PROBLEM TO WORK ON:
Go to the line below containing "ATOM 33 N N" and print exactly from there through the line containing "ATOM 61 N N", both included. Print nothing else.

(DATASET ENTRIES Opens)

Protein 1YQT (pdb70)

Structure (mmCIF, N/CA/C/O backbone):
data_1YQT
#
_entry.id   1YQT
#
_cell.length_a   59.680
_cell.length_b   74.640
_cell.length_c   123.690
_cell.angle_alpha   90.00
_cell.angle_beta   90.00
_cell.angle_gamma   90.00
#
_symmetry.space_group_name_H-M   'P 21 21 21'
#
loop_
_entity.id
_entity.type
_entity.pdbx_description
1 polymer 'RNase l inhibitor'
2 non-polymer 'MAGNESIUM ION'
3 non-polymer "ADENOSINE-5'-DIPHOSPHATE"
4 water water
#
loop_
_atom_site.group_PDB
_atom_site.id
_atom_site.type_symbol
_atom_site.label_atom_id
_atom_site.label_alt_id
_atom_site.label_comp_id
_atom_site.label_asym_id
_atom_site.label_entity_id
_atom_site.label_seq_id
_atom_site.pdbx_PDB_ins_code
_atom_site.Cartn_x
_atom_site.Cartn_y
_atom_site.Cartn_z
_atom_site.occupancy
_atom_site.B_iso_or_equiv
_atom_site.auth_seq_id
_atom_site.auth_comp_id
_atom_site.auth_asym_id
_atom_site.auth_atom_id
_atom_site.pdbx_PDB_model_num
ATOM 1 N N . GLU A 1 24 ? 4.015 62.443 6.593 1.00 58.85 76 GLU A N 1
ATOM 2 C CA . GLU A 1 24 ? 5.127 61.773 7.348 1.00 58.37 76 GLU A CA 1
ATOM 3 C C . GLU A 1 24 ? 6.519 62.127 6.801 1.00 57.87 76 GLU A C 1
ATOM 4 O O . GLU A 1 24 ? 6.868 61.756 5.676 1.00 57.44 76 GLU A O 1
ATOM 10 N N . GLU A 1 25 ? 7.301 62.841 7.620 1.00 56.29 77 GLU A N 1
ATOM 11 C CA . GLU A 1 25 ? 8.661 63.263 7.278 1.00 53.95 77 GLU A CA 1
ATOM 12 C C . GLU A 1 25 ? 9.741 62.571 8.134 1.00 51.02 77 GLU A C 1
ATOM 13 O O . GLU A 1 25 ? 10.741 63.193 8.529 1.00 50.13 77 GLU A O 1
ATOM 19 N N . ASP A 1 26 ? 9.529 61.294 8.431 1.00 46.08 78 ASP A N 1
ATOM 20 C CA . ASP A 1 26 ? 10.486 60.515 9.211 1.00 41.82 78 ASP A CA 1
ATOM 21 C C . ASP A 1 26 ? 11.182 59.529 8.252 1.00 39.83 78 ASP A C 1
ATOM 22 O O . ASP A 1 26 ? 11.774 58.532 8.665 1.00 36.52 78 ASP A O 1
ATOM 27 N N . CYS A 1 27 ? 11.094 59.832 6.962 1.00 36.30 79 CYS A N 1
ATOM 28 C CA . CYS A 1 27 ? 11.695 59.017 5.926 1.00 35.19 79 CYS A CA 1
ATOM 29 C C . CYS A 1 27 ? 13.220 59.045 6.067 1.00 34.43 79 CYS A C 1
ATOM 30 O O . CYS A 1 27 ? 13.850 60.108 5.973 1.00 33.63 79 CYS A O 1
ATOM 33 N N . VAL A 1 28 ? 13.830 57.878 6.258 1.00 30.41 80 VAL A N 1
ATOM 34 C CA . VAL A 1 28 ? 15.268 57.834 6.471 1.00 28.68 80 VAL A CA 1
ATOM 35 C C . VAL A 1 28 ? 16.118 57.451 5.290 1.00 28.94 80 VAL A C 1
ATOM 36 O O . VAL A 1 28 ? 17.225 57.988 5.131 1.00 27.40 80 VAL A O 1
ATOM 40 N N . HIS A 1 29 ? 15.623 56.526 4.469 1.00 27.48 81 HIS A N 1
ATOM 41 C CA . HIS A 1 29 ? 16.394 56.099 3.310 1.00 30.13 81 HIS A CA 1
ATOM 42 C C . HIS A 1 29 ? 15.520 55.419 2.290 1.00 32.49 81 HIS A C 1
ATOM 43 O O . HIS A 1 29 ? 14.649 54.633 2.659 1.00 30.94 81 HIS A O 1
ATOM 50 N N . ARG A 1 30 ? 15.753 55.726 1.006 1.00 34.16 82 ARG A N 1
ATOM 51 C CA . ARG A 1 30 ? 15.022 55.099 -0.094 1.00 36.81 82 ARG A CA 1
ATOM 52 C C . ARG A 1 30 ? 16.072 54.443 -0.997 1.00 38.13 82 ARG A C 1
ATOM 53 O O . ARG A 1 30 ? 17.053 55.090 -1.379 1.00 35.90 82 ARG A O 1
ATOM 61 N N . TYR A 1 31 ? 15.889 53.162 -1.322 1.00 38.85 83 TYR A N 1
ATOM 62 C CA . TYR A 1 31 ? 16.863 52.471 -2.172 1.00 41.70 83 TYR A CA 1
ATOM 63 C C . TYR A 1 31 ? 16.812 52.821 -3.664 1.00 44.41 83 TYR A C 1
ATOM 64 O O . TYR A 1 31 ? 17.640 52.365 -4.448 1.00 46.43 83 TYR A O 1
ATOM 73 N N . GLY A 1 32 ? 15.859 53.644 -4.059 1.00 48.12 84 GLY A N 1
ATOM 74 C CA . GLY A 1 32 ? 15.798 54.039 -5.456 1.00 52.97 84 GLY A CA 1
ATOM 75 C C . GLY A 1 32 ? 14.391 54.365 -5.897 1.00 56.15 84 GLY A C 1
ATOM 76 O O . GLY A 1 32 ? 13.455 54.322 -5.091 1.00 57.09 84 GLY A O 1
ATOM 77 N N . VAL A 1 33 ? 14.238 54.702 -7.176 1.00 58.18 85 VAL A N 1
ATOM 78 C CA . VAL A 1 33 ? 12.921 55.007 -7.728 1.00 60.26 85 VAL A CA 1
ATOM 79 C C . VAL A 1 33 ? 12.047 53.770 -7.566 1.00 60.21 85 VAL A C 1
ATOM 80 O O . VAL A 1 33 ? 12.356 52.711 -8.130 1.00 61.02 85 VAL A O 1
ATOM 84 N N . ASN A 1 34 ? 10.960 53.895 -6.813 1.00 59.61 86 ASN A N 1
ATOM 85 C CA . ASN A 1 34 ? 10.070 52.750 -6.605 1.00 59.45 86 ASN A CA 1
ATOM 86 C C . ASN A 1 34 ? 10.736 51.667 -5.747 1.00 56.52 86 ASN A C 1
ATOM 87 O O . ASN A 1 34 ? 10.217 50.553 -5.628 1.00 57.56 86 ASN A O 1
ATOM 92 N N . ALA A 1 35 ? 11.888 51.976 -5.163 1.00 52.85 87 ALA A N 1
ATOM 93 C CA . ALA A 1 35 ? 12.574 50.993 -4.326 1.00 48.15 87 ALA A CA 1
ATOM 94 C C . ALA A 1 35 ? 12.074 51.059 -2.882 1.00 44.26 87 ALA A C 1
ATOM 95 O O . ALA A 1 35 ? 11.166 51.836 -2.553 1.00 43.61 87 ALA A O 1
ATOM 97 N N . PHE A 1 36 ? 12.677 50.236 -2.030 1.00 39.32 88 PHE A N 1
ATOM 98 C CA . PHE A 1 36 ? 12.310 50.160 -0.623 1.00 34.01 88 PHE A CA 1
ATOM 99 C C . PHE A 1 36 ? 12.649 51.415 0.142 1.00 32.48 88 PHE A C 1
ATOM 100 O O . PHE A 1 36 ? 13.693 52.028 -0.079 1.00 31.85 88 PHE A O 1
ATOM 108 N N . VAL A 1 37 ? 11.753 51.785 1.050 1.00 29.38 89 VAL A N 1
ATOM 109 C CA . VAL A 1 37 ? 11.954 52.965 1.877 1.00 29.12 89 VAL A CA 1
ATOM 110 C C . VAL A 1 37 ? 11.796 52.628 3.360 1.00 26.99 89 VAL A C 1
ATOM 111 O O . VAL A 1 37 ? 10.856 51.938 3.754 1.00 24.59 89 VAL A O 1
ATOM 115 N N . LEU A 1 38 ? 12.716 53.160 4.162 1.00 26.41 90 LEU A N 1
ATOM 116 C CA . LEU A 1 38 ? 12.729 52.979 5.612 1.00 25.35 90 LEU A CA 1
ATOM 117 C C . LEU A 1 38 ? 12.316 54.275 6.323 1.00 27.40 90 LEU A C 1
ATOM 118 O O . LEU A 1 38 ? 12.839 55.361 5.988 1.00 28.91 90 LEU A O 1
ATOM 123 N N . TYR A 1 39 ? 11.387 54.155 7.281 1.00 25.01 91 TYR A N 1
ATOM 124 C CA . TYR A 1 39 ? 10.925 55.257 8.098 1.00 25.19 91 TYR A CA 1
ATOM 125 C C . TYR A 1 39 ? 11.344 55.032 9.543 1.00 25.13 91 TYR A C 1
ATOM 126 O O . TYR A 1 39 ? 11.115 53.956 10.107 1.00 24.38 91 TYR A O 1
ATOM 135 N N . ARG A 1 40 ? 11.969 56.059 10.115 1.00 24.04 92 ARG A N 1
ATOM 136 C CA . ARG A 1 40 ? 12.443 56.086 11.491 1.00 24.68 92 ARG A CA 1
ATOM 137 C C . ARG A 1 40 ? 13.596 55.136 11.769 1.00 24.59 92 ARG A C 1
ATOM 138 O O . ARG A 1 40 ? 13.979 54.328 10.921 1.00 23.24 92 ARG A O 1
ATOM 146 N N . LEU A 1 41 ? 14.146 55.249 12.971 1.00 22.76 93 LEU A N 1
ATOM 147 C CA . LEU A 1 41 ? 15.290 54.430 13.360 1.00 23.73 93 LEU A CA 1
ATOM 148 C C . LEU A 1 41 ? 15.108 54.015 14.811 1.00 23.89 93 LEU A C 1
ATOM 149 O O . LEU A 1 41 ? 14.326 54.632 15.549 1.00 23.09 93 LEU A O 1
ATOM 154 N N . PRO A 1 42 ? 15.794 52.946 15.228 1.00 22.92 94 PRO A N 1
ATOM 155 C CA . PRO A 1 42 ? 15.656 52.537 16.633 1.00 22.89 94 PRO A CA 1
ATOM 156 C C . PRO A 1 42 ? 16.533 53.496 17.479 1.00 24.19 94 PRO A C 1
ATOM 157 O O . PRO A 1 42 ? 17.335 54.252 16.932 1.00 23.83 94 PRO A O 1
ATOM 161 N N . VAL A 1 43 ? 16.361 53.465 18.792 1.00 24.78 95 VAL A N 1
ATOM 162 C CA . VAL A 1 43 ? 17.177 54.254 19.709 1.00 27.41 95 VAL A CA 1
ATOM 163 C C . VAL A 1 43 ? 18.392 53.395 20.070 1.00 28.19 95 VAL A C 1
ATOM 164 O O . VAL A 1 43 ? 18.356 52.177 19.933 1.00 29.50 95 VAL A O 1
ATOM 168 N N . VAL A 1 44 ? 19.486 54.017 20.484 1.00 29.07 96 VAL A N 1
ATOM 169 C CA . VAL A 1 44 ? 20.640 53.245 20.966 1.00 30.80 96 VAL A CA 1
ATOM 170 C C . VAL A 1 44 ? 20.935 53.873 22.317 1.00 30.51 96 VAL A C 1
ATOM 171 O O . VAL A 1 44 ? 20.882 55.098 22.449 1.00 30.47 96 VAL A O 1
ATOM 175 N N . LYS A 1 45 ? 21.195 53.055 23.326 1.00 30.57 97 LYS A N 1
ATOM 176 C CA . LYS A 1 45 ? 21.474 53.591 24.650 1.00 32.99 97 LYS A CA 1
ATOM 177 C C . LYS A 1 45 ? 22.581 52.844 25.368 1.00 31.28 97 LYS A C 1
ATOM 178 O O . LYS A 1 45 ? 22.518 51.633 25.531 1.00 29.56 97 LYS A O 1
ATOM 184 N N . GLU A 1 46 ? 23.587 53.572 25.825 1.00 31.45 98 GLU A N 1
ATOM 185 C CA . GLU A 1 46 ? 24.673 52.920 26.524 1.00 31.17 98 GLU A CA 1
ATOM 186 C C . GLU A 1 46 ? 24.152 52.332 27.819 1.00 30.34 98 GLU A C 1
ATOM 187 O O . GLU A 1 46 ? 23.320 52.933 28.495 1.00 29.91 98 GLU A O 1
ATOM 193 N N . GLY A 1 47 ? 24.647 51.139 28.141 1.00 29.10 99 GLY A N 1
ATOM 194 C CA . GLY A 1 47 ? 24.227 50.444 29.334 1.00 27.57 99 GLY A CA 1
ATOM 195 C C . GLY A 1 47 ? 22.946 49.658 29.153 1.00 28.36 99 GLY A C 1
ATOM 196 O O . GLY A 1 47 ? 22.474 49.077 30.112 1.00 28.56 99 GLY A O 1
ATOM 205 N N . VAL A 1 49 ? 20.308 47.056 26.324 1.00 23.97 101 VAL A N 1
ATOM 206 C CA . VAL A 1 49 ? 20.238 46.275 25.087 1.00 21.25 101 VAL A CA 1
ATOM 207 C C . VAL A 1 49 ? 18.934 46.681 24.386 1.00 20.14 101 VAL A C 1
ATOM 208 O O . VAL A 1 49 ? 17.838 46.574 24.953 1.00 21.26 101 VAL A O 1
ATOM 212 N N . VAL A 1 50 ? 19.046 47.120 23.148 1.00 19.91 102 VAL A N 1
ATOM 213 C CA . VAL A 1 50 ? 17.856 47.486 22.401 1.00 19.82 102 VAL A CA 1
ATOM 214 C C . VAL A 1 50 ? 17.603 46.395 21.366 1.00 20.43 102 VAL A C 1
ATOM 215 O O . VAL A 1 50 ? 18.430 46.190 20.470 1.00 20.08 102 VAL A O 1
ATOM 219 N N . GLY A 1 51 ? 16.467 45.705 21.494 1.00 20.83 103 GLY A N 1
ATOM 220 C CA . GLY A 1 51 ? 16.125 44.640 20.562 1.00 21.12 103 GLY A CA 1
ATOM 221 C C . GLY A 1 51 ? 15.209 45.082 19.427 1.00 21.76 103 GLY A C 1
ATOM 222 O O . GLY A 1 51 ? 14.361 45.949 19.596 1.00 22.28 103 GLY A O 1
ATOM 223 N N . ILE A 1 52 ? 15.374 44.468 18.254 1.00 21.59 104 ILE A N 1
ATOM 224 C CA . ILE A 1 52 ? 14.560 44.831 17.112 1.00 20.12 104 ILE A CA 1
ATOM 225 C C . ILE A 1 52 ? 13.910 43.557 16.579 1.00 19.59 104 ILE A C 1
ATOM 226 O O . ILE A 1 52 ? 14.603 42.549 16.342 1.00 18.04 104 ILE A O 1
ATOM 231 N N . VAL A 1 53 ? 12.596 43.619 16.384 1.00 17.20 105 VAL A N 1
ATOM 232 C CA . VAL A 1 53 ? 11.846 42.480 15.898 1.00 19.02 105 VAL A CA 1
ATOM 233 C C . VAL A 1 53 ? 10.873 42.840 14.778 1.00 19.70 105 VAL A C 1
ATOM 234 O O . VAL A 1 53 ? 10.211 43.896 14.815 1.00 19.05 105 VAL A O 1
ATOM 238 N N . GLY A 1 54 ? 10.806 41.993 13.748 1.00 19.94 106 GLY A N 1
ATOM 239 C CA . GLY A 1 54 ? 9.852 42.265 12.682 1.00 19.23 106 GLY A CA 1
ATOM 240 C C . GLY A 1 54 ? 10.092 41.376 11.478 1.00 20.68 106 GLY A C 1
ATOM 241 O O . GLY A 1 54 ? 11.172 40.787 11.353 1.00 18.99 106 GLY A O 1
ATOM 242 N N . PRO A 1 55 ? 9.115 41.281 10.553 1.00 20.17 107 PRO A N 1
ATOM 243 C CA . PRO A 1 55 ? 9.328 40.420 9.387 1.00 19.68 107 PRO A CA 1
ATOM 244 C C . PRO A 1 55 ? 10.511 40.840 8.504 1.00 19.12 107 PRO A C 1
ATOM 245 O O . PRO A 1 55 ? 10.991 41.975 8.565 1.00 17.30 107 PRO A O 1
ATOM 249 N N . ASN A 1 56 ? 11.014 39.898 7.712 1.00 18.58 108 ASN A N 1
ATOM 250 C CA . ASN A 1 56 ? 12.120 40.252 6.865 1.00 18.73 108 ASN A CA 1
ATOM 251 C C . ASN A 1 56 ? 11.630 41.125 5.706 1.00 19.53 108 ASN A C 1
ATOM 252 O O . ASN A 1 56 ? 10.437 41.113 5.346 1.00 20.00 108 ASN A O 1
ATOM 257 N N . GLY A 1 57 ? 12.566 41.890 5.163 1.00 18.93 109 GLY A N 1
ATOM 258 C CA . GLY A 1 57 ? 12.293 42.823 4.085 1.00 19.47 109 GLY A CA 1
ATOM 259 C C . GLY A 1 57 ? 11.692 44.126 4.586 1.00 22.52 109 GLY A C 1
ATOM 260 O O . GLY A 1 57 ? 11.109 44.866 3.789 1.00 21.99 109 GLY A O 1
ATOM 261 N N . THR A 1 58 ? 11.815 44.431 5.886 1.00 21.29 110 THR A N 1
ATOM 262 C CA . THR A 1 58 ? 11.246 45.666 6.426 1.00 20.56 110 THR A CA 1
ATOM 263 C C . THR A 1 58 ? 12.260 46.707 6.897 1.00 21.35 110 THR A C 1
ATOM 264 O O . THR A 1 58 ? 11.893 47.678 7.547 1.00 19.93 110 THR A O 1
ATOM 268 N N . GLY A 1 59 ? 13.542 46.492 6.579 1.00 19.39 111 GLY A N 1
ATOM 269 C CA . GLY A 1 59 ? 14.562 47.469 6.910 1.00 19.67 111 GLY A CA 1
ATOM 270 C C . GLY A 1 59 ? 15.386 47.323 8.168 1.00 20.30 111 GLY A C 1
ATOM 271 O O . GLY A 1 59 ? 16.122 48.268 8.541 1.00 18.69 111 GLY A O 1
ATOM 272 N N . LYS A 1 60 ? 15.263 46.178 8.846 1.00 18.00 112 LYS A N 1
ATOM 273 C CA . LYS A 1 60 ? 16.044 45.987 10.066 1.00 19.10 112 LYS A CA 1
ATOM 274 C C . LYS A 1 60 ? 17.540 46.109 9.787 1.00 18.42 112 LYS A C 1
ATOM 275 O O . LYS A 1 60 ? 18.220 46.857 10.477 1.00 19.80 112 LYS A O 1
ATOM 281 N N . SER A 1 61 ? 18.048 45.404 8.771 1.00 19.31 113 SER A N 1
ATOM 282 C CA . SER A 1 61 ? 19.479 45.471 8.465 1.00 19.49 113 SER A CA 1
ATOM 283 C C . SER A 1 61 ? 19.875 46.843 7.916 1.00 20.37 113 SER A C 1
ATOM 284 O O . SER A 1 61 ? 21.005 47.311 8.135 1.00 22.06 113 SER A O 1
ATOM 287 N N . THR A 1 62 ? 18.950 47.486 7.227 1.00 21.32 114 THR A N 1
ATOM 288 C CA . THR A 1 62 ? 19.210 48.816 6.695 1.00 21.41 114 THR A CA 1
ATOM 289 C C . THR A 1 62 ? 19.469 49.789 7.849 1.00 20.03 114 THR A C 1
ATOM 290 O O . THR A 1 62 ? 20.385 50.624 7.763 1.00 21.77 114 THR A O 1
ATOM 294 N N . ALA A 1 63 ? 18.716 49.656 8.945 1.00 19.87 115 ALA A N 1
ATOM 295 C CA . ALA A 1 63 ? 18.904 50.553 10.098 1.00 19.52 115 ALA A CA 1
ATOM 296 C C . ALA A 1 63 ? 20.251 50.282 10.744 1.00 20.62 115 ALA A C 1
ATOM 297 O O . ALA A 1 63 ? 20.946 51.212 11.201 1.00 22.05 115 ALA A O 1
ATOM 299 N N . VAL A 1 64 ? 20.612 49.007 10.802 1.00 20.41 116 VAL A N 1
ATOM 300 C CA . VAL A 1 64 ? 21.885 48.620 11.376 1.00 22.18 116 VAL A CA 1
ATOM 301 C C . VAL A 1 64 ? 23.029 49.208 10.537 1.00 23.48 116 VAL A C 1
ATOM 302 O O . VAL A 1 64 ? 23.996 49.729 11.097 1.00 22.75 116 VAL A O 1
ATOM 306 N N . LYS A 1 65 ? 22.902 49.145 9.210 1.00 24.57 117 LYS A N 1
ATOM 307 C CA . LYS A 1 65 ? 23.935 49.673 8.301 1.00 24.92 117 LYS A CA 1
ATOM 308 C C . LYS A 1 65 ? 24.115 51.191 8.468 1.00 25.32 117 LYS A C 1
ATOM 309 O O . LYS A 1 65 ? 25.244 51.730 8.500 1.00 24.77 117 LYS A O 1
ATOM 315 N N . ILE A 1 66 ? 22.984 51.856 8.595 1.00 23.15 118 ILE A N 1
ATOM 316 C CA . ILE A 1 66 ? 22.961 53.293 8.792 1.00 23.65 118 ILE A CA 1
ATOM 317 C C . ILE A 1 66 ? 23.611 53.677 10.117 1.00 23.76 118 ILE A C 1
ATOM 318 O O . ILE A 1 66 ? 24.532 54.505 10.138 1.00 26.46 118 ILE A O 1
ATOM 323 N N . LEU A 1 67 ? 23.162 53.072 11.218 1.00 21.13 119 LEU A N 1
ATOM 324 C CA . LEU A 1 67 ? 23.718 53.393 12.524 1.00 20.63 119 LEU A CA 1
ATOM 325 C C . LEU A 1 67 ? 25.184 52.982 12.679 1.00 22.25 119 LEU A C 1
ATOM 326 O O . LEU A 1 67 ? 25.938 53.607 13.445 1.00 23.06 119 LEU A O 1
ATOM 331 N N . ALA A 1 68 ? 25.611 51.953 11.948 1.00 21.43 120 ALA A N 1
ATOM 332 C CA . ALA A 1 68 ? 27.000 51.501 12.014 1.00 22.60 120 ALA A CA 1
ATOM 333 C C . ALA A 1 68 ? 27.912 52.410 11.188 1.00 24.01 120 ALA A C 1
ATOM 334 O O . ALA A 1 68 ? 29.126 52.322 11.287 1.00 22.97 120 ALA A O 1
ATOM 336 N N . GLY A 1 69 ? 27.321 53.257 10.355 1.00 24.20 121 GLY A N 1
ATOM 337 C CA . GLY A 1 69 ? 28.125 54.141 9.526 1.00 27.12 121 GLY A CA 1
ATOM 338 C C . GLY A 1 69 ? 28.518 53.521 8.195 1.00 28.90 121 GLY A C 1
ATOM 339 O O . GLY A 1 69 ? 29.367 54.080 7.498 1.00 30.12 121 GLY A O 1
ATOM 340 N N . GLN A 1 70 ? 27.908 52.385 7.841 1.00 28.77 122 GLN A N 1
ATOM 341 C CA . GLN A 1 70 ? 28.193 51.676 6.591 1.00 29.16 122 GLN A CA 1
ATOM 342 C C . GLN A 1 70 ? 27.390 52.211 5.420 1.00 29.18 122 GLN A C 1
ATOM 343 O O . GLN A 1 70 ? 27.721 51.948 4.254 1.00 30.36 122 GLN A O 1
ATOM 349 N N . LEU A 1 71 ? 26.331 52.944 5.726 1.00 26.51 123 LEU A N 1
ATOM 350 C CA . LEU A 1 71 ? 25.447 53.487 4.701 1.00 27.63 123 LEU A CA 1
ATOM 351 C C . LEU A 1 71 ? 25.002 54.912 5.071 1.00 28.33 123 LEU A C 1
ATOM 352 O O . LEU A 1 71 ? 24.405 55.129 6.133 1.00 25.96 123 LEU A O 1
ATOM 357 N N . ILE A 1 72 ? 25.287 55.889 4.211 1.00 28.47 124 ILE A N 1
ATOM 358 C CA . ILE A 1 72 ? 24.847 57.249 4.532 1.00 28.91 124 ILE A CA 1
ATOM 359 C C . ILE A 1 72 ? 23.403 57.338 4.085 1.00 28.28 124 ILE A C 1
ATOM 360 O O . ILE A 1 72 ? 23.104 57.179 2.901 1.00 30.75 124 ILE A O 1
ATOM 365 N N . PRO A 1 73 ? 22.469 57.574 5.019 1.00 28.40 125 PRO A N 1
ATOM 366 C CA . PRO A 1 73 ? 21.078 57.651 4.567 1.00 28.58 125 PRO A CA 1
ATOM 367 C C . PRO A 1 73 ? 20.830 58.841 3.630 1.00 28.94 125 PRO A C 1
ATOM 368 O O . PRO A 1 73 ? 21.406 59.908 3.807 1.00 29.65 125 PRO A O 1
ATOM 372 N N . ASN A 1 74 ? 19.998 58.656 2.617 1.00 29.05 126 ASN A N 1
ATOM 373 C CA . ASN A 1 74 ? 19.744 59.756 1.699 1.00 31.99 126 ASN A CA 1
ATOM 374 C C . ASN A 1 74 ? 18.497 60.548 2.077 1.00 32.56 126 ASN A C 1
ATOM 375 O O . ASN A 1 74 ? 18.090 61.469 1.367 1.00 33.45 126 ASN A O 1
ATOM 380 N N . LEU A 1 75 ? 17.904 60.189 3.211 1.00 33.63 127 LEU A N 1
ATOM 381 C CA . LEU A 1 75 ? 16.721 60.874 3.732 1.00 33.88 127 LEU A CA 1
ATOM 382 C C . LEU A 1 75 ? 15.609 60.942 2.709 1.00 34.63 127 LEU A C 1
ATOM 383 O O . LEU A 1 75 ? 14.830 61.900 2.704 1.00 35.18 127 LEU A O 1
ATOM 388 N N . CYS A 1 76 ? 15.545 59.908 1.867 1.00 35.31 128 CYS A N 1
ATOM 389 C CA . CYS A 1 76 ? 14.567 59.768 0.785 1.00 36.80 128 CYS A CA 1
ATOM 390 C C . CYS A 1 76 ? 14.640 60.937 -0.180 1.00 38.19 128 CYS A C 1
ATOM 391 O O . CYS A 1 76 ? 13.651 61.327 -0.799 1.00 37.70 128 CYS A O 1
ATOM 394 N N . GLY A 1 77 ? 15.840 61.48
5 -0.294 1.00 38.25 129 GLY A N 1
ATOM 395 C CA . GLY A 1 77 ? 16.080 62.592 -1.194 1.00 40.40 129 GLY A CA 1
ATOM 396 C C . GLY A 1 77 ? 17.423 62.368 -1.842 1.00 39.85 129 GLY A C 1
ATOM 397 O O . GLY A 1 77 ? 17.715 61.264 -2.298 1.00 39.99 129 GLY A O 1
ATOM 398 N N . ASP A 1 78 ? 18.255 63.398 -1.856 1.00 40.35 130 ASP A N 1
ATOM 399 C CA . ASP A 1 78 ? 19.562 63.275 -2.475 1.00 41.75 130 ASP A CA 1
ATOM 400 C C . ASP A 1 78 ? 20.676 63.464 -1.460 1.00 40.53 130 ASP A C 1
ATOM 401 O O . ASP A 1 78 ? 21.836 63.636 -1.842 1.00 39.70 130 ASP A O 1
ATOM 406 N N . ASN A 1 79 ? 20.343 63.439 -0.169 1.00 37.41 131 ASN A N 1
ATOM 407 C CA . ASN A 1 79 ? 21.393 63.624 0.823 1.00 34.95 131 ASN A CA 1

(DATASET ENTRIES Closes)

TASK RESULT:
ATOM 33 N N . VAL A 1 28 ? 13.830 57.878 6.258 1.00 30.41 80 VAL A N 1
ATOM 34 C CA . VAL A 1 28 ? 15.268 57.834 6.471 1.00 28.68 80 VAL A CA 1
ATOM 35 C C . VAL A 1 28 ? 16.118 57.451 5.290 1.00 28.94 80 VAL A C 1
ATOM 36 O O . VAL A 1 28 ? 17.225 57.988 5.131 1.00 27.40 80 VAL A O 1
ATOM 40 N N . HIS A 1 29 ? 15.623 56.526 4.469 1.00 27.48 81 HIS A N 1
ATOM 41 C CA . HIS A 1 29 ? 16.394 56.099 3.310 1.00 30.13 81 HIS A CA 1
ATOM 42 C C . HIS A 1 29 ? 15.520 55.419 2.290 1.00 32.49 81 HIS A C 1
ATOM 43 O O . HIS A 1 29 ? 14.649 54.633 2.659 1.00 30.94 81 HIS A O 1
ATOM 50 N N . ARG A 1 30 ? 15.753 55.726 1.006 1.00 34.16 82 ARG A N 1
ATOM 51 C CA . ARG A 1 30 ? 15.022 55.099 -0.094 1.00 36.81 82 ARG A CA 1
ATOM 52 C C . ARG A 1 30 ? 16.072 54.443 -0.997 1.00 38.13 82 ARG A C 1
ATOM 53 O O . ARG A 1 30 ? 17.053 55.090 -1.379 1.00 35.90 82 ARG A O 1
ATOM 61 N N . TYR A 1 31 ? 15.889 53.162 -1.322 1.00 38.85 83 TYR A N 1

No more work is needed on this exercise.